Tensor.cuda() takes ~2 seconds

krebso · December 11, 2023, 2:46pm

Hello there!

I am using captum to run some explanations of my model (vgg16). When using occlusion and setting pertubations_per_eval=100 (allows to run 100 forward passes simultaneously), it needs ~23GB of GPU. In the next (and every subsequent) iteration of my loop, calling tensor.cuda() on input takes ~2 seconds. Is it because of the GPU context switching? Is there something I can do about it?

I am using batch_size=1 and the GPU has ~46GB.

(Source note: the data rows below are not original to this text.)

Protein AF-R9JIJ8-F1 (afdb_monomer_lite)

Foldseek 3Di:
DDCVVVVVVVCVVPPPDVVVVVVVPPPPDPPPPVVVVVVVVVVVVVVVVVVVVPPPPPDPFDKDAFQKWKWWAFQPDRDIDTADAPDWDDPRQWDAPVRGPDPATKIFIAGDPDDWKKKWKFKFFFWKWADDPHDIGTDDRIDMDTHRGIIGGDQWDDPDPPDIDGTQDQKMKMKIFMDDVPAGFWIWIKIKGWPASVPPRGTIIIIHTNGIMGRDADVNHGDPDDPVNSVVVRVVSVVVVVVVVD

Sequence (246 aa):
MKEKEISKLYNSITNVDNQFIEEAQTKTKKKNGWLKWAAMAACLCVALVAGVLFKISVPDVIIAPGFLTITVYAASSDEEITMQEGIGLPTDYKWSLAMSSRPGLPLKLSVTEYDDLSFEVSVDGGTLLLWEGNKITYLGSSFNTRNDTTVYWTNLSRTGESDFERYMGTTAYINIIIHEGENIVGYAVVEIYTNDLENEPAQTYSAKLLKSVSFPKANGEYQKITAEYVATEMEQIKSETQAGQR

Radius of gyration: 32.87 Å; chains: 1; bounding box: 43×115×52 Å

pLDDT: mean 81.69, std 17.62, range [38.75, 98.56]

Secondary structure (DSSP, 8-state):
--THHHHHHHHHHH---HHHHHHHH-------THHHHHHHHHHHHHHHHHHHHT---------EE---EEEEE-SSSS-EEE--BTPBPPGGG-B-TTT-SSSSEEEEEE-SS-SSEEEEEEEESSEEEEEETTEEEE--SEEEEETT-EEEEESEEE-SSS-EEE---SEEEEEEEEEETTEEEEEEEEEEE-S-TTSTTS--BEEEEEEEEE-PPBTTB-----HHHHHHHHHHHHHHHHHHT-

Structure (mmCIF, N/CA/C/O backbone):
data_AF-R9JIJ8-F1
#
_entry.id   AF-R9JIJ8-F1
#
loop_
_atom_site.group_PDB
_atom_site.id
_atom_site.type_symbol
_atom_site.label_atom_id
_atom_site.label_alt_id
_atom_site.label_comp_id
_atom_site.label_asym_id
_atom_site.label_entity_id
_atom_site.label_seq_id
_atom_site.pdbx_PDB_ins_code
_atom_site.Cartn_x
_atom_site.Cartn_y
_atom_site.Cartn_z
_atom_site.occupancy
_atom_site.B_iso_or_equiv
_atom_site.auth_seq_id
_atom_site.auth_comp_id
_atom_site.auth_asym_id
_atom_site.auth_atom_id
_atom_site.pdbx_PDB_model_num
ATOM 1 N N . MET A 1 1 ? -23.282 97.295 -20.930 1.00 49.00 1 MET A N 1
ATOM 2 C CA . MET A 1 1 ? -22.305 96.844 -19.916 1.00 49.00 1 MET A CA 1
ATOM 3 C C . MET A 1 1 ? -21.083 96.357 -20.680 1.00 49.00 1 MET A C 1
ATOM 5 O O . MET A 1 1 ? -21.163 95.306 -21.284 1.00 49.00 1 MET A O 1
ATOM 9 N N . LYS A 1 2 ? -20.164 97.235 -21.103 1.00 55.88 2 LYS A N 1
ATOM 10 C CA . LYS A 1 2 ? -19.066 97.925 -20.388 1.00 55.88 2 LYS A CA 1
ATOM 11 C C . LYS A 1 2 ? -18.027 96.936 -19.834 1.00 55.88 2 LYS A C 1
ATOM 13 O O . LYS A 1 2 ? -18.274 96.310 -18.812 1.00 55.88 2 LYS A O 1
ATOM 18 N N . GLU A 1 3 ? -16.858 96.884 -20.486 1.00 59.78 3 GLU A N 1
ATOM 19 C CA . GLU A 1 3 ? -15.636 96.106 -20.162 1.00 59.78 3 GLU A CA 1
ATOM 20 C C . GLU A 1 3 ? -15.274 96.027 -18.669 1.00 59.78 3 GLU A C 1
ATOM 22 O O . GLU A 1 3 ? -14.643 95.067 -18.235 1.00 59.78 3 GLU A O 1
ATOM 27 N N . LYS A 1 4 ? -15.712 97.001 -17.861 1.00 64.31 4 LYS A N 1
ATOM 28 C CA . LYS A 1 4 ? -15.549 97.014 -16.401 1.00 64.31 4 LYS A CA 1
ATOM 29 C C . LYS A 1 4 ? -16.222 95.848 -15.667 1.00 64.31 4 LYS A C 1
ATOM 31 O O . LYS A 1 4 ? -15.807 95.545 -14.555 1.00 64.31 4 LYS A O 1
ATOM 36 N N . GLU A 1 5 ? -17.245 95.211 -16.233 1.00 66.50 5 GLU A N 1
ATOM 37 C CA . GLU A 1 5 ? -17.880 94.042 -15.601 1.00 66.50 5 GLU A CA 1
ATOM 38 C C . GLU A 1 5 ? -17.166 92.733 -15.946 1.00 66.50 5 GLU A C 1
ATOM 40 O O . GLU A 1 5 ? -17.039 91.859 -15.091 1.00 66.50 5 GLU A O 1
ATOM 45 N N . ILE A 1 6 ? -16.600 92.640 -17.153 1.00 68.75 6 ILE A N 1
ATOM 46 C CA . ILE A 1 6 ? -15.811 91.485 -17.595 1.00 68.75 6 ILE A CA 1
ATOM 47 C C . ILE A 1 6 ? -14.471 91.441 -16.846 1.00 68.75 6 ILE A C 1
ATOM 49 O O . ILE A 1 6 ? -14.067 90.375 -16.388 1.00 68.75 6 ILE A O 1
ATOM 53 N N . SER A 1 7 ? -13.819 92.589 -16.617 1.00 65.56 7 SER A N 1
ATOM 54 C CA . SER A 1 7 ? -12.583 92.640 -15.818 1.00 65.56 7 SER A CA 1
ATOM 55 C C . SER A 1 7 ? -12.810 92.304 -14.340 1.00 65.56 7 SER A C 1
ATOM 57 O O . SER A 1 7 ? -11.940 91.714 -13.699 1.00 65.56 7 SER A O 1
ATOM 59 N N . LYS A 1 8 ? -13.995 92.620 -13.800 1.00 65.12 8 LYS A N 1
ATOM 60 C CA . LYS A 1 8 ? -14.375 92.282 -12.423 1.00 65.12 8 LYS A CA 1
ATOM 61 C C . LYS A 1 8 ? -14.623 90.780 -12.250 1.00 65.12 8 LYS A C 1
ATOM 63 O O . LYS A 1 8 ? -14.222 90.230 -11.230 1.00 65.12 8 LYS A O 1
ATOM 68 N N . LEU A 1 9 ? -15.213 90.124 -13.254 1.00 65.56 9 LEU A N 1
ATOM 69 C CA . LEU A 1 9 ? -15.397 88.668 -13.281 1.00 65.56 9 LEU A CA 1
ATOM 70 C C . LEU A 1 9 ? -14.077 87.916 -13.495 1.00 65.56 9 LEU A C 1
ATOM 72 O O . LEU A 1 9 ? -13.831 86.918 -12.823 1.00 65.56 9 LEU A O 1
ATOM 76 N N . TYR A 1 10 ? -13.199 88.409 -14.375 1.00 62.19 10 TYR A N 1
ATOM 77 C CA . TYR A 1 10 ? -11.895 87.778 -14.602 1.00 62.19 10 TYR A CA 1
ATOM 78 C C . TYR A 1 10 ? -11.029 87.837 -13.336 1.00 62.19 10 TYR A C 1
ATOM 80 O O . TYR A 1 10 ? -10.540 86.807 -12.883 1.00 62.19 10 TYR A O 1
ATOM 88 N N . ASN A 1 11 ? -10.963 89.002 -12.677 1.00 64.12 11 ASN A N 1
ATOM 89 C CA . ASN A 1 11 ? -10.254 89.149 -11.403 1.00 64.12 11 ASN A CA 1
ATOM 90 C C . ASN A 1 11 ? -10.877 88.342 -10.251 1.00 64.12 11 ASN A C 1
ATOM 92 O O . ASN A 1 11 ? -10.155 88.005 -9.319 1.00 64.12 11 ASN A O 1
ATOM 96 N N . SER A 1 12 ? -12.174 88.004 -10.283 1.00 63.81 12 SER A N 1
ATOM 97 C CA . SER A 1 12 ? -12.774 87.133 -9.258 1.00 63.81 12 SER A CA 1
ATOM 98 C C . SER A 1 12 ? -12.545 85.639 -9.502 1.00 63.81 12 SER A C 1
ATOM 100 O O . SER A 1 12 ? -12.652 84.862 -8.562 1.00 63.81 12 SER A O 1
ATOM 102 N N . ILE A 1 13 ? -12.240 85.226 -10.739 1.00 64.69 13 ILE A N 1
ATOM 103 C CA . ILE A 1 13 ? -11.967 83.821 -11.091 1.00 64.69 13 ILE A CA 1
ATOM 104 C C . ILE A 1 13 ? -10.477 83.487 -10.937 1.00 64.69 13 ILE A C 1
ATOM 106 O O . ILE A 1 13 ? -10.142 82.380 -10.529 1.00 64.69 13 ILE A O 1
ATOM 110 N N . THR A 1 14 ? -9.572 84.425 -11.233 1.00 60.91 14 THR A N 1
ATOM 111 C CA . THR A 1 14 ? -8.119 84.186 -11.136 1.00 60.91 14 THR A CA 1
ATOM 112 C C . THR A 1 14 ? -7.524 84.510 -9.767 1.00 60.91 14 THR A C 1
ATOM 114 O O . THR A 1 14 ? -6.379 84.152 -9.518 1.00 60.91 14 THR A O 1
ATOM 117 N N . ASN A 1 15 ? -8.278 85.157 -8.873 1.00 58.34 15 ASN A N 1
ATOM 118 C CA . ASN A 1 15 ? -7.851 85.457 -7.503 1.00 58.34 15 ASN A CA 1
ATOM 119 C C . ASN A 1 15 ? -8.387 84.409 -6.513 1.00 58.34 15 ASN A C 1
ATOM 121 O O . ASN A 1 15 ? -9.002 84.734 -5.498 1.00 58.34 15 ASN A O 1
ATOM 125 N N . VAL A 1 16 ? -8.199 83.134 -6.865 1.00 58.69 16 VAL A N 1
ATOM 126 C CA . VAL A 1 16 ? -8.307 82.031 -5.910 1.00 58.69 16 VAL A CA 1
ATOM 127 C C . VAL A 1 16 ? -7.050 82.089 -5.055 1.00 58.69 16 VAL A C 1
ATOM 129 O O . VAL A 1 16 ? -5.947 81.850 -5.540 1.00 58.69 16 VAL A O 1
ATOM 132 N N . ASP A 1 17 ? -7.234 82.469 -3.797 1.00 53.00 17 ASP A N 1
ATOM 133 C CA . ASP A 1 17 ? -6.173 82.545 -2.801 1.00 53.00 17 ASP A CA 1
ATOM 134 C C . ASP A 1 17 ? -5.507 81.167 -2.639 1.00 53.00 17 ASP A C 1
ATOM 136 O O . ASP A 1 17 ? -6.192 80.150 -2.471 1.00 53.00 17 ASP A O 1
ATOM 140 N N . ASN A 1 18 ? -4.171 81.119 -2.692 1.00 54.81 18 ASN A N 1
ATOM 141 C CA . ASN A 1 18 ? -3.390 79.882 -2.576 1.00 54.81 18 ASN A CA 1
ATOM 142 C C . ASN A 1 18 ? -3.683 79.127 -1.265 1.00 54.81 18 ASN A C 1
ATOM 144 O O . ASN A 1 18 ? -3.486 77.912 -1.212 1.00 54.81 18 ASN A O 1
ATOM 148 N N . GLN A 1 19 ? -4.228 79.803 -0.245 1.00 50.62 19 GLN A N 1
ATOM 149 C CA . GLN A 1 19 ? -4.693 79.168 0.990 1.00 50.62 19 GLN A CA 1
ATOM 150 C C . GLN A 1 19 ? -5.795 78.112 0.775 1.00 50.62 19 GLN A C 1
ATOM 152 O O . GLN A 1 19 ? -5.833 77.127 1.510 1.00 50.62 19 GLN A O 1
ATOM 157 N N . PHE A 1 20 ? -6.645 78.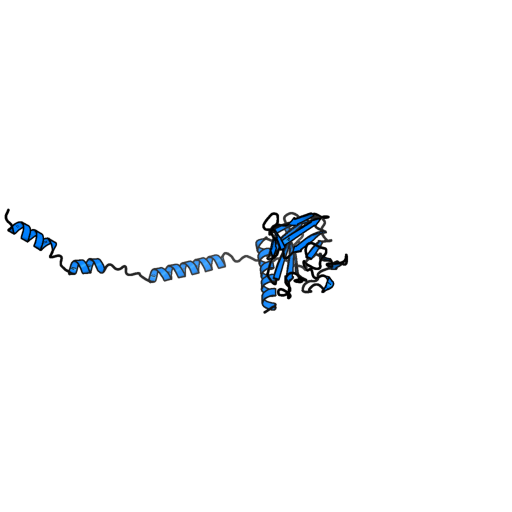236 -0.253 1.00 53.88 20 PHE A N 1
ATOM 158 C CA . PHE A 1 20 ? -7.715 77.257 -0.510 1.00 53.88 20 PHE A CA 1
ATOM 159 C C . PHE A 1 20 ? -7.259 76.051 -1.345 1.00 53.88 20 PHE A C 1
ATOM 161 O O . PHE A 1 20 ? -7.897 74.997 -1.311 1.00 53.88 20 PHE A O 1
ATOM 168 N N . ILE A 1 21 ? -6.141 76.171 -2.069 1.00 54.91 21 ILE A N 1
ATOM 169 C CA . ILE A 1 21 ? -5.493 75.032 -2.741 1.00 54.91 21 ILE A CA 1
ATOM 170 C C . ILE A 1 21 ? -4.724 74.196 -1.704 1.00 54.91 21 ILE A C 1
ATOM 172 O O . ILE A 1 21 ? -4.748 72.964 -1.757 1.00 54.91 21 ILE A O 1
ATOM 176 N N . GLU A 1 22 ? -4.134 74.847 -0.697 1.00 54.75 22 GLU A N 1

I am happy to provide any code samples, if needed.

Thanks!

ptrblck · December 12, 2023, 12:33am

How are you measuring the time? To properly profile the GPU execution time you would need to synchronize the GPU. Otherwise ops might be accumulating runtimes.

krebso · December 16, 2023, 5:43pm

Hey!

Initially I was just printing the time difference of the two calls, I did not realize that the call is not blocking, if the computation happens on GPU. I looked it up, and this should do the job:

for t, _, _ in dataloader:
    c = time.time()
    t = t.cuda()
    torch.cuda.synchronize()
    print(time.time() - c)
    a = time.time()
    occ.attribute(tensor, ..., pertubations_per_eval=100)
    torch.cuda.synchronize()
    print(time.time() - a)
    ...

Now the values I am getting are:
t.cuda → 0.000 seconds - As expected, since it is one (3, 512, 512) tensor
occ.attribute → ~1.98 seconds - Here comes my confusion, I would expect setting the value to 100 (instead of original 1, where it took ~2.25 seconds) would make it run much faster, but it did not.

Therefore I am curious whether the lack of speed-up is something related to the GPU having to free and allocate a lot of memory, or something happening in Captum (maybe generating the occlusion patches, haven’t looked into it yet).

ptrblck · December 17, 2023, 2:47pm

PyTorch caches the memory and does not repeatedly allocate and free it as it would result in a terrible performance. I’m not familiar enough with Captum and don’t know what this method does, but you could profile it’s internals.